The idea for Angeline Boulley’s first YA novel, Firekeeper's Daughter (Holt), the story of an Anishinaabe teen who uses her traditional knowledge and science smarts to solve a crime on her reservation, was sparked by true events. “When I was 18,” she recalls, “one of my friends went to a different high school and told me about a new guy. She thought he was my type. Turns out he wasn’t. Toward the end of the school year she told me there’d been a huge drug bust and the new guy had been an undercover cop.”
Boulley wondered what her life would’ve been like if he had been her type—and that story stayed with her. Twenty-eight years later, after starting a family and working for numerous tribes, mainly as a grant writer, she began her journey of writing what would become a YA bestseller about 18-year-old Daunis Fontaine. She hoped her novel would be done by the time her daughter, who was then 10, reached high school. It took far longer to write than she’d imagined—10 years, in fact. However, everything she’d lived through was exactly what gave her the kind of experience necessary to write on such a serious issue: a girl whose uncle has overdosed on meth and who wants to do something about it, before it affects more people in her community.

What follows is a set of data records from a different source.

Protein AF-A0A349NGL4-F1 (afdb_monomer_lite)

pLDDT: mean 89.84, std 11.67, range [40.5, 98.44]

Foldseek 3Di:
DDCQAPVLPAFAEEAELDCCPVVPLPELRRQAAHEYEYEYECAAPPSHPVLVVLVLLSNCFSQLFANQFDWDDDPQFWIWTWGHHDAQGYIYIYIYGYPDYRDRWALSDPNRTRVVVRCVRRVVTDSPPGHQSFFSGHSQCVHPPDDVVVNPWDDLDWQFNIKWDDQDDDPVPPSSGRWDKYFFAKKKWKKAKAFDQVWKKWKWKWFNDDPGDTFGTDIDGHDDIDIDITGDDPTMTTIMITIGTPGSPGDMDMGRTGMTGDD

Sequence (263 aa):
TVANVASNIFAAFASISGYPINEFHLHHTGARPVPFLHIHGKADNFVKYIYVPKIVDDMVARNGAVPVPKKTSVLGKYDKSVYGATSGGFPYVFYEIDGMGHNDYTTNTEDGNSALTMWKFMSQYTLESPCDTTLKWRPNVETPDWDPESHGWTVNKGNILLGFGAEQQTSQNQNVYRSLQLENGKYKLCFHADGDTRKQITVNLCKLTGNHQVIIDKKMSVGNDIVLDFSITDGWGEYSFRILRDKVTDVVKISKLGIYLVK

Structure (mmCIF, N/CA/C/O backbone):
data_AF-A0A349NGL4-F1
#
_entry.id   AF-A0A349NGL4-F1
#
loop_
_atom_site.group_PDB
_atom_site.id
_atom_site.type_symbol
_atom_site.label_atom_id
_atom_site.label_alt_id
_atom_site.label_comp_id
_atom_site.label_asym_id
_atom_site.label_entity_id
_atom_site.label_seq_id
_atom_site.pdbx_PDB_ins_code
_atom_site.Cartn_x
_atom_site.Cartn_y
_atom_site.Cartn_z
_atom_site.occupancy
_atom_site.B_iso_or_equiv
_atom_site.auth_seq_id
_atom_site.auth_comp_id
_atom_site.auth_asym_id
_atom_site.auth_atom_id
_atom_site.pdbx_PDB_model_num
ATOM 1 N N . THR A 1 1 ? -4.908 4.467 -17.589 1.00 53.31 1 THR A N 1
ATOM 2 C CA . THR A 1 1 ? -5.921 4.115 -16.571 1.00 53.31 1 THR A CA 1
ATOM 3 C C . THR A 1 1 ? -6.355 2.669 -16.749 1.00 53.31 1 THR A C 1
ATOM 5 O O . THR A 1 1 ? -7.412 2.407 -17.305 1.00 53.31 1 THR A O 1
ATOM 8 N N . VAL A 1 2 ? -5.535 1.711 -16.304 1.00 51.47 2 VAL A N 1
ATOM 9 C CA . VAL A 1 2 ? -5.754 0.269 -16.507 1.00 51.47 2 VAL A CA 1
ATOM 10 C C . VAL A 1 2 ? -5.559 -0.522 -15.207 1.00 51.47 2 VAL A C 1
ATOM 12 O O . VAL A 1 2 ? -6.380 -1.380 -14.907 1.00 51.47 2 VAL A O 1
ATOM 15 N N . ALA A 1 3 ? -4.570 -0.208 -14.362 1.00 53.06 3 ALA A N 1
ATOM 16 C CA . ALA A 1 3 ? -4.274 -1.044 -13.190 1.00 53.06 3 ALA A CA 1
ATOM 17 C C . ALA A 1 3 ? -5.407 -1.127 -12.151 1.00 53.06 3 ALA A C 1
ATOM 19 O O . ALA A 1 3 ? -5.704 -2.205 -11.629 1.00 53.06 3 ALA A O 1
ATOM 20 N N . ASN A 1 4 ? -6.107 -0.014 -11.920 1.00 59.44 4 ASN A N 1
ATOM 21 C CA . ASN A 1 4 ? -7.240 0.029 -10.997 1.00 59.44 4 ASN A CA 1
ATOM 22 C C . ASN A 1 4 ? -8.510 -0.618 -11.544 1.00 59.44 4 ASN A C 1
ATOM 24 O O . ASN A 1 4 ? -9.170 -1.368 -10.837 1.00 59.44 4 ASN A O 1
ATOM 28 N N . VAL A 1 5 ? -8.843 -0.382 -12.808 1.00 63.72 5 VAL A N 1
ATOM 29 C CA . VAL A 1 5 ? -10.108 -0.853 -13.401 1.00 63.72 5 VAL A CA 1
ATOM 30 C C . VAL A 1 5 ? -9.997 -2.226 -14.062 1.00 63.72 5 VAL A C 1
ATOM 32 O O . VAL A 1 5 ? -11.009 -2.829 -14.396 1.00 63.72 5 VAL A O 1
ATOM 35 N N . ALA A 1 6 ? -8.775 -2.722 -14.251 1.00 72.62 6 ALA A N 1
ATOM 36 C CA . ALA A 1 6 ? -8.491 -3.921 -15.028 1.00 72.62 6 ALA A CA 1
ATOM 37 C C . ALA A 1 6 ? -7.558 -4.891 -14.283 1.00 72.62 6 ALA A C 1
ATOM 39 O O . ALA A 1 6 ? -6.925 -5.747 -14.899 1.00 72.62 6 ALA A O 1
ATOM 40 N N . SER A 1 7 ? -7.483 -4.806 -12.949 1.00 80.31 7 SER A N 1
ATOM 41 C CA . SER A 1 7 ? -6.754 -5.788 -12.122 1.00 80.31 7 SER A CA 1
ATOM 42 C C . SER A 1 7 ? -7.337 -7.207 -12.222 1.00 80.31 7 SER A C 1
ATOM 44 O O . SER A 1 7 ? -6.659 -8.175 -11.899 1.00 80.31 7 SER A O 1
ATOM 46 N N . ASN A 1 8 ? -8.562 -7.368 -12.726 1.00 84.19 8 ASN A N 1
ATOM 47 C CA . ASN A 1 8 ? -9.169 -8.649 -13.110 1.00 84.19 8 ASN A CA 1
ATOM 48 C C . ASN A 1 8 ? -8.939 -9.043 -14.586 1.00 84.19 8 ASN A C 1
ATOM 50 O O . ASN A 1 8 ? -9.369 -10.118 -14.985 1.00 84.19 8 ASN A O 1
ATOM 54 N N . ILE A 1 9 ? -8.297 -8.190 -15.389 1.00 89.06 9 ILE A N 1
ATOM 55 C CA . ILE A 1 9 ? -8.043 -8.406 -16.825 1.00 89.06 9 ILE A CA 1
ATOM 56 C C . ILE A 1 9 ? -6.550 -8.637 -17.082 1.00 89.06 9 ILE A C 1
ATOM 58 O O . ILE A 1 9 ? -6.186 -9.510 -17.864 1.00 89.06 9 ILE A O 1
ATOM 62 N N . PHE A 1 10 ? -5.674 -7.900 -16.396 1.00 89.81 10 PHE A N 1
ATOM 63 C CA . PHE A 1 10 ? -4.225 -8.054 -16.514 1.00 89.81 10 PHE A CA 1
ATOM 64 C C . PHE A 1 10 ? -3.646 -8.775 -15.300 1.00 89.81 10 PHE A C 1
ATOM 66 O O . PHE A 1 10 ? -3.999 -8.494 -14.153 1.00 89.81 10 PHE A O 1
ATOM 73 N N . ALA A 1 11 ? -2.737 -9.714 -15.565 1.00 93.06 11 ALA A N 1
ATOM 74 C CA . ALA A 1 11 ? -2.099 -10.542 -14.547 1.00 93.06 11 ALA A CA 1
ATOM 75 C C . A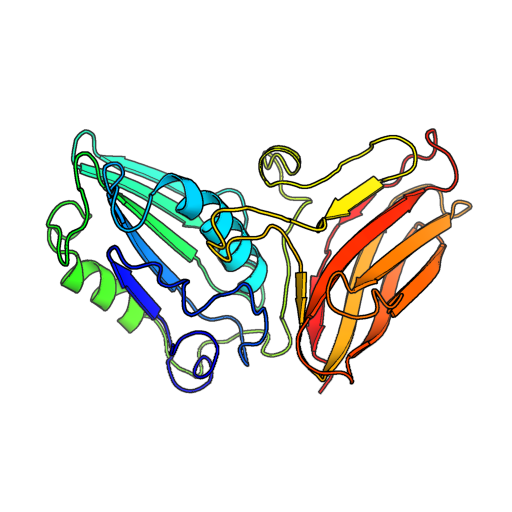LA A 1 11 ? -1.101 -9.766 -13.678 1.00 93.06 11 ALA A C 1
ATOM 77 O O . ALA A 1 11 ? -1.055 -9.999 -12.472 1.00 93.06 11 ALA A O 1
ATOM 78 N N . ALA A 1 12 ? -0.350 -8.849 -14.288 1.00 93.69 12 ALA A N 1
ATOM 79 C CA . ALA A 1 12 ? 0.669 -8.007 -13.675 1.00 93.69 12 ALA A CA 1
ATOM 80 C C . ALA A 1 12 ? 0.798 -6.692 -14.453 1.00 93.69 12 ALA A C 1
ATOM 82 O O . ALA A 1 12 ? 0.397 -6.608 -15.615 1.00 93.69 12 ALA A O 1
ATOM 83 N N . PHE A 1 13 ? 1.399 -5.691 -13.817 1.00 91.25 13 PHE A N 1
ATOM 84 C CA . PHE A 1 13 ? 1.680 -4.398 -14.427 1.00 91.25 13 PHE A CA 1
ATOM 85 C C . PHE A 1 13 ? 3.158 -4.054 -14.309 1.00 91.25 13 PHE A C 1
ATOM 87 O O . PHE A 1 13 ? 3.813 -4.356 -13.310 1.00 91.25 13 PHE A O 1
ATOM 94 N N . ALA A 1 14 ? 3.672 -3.378 -15.329 1.00 91.88 14 ALA A N 1
ATOM 95 C CA . ALA A 1 14 ? 4.976 -2.753 -15.287 1.00 91.88 14 ALA A CA 1
ATOM 96 C C . ALA A 1 14 ? 4.921 -1.387 -15.971 1.00 91.88 14 ALA A C 1
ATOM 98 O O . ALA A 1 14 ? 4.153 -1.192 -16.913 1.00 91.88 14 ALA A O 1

Like her main character, Boulley is of the Sault Nation, though unlike Daunis, she didn’t have to struggle to become a recognized member. This theme of being a recognized citizen of a Native nation echoes the overarching theme of the complexity of identity in the Native world. Boulley says, “I know that I struggled when I was younger with my identity as an Ojibwe girl because I didn’t grow up on the reservation, because I was light-skinned, because I didn’t speak the language. And then to see my kids deal with different versions of the same issue, I felt it was so important for my daughter to be seen in a story.”
As Daunis works to understand what’s happening on her reservation in relationship to the meth that is taking so many people in her life who matter to her, she meets Jaime. Jaime turns out to be an undercover cop. He knows little about his own Native identity, which is much of why she falls for him. Daunis is connected to her culture, via dance, language, and family. But with a white mother, a dead father, and her lack of enrollment with the tribe, she often feels like an outsider too.

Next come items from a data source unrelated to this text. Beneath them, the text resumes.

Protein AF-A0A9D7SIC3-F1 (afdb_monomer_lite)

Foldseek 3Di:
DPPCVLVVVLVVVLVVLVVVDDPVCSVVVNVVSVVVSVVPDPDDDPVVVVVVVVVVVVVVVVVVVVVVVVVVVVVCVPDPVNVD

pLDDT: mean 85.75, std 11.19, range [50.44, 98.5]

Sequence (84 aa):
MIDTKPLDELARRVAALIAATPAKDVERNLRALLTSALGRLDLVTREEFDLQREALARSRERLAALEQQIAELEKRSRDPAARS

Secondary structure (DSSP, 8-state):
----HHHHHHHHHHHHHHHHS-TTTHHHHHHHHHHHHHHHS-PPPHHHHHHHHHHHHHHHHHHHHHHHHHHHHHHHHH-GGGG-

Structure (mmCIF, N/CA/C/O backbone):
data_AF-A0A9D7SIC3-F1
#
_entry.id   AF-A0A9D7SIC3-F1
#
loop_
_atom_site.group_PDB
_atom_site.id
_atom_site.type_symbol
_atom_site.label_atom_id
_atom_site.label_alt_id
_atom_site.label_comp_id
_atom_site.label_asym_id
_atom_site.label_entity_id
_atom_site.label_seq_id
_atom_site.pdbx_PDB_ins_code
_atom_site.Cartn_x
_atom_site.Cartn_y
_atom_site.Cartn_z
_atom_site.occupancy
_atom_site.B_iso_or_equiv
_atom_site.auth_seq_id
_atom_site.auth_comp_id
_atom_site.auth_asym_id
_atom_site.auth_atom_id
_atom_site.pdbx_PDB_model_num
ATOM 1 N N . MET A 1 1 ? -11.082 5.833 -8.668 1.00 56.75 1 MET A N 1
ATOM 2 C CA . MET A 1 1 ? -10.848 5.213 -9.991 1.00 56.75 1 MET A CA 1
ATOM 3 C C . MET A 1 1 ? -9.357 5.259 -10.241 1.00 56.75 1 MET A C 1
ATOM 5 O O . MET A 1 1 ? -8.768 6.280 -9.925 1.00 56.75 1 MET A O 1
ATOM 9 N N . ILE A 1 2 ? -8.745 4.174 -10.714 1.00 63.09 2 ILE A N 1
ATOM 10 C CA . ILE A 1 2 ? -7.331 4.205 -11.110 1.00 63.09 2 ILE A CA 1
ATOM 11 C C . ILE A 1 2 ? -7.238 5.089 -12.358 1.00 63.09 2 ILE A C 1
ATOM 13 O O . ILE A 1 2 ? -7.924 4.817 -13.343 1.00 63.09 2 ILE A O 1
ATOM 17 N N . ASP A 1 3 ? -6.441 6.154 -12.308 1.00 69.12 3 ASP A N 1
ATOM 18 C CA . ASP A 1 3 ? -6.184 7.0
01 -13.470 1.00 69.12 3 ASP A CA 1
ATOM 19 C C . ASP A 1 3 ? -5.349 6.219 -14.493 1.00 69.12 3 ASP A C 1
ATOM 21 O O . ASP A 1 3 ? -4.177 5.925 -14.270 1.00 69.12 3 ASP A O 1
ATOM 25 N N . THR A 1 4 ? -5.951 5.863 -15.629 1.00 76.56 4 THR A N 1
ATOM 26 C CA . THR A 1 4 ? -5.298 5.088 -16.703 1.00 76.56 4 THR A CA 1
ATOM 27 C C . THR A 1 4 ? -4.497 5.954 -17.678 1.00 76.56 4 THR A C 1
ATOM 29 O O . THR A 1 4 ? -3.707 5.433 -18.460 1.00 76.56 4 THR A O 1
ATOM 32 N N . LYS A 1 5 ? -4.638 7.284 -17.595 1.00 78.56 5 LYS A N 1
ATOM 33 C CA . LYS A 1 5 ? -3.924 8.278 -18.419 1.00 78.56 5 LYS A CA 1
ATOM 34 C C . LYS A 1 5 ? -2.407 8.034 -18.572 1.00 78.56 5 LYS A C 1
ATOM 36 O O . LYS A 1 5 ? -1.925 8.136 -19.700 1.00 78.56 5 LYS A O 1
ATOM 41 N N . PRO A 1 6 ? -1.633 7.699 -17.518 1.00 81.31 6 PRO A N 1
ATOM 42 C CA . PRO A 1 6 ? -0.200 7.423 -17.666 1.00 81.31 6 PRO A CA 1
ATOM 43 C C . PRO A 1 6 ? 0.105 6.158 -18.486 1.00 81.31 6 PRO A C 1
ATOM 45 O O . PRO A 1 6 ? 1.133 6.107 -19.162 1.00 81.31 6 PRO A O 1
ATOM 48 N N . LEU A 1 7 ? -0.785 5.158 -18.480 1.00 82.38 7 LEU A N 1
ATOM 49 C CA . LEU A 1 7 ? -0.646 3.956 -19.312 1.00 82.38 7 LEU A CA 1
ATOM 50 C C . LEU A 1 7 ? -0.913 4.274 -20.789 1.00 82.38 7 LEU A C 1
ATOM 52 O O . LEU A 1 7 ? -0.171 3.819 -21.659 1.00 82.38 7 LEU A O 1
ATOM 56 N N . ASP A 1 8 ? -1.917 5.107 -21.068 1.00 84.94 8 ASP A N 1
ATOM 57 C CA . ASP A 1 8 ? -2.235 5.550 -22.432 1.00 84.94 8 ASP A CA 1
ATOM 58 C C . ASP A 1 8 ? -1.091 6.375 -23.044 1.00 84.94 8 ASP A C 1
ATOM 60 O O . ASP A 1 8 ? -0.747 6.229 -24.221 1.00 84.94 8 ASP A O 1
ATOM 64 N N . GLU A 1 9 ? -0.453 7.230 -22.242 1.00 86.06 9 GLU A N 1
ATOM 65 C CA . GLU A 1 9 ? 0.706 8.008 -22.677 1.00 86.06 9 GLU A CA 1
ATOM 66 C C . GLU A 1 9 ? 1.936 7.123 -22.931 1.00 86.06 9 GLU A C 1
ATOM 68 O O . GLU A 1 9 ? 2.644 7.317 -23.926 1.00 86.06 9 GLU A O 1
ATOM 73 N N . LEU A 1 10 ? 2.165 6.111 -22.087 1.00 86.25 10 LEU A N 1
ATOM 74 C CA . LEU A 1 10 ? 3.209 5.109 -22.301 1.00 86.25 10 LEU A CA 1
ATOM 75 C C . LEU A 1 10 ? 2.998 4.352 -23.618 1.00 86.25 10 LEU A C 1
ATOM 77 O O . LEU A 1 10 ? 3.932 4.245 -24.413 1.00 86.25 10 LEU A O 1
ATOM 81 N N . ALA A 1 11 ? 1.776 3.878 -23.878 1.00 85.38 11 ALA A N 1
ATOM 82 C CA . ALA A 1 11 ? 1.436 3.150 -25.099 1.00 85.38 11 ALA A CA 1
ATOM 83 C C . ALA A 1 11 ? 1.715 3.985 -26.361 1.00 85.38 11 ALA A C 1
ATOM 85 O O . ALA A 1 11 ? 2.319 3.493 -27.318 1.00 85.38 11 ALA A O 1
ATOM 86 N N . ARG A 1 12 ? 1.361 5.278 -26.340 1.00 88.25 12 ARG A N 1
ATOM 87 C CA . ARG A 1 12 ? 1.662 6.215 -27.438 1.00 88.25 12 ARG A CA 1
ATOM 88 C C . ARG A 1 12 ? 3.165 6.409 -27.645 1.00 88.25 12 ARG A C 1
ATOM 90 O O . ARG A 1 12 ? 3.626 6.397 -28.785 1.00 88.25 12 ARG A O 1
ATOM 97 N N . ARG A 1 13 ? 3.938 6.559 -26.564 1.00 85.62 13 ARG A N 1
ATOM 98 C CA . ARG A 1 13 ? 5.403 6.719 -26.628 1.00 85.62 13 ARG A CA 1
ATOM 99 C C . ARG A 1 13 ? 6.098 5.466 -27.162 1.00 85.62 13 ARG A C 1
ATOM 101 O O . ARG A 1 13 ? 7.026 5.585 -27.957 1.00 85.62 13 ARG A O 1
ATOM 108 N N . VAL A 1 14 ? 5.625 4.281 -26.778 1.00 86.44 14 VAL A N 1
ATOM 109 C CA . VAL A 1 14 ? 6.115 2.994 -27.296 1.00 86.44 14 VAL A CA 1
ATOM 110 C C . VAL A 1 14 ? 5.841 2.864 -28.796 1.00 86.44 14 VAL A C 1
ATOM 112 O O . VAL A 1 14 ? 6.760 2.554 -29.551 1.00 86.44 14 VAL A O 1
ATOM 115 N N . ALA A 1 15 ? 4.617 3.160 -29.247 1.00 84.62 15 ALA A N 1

For many Native writers, exactly what to share about one’s culture is fraught, as there are various opinions as to which parts, especially with regard to spirituality, are appropriate for a creative work that will be in the hands of non-Natives. But Boulley recognizes that every writer has to make their own decisions, and that for her, “I wanted to make sure that I understood exactly where I drew that line and why, and who my cultural teachers are.”
One of the most powerful moments in the novel is when a murder occurs in Daunis’s circle—one that spotlights the high rate of violence against Indigenous women and speaks to the way in which women’s deaths can often be caused by the men in their lives. Because Daunis has grown up watching women live with violence from men and sublimate their own desires for men, it’s important to her to make positive, self-affirming decisions. Her personal journey to become a strong Anishinaabe kwe (Ojibwe woman) means knowing and caring for herself—which culminates in a powerful thematic punch toward the end.
As Boulley says, “Claiming her identity is her acknowledging all the different parts of her.”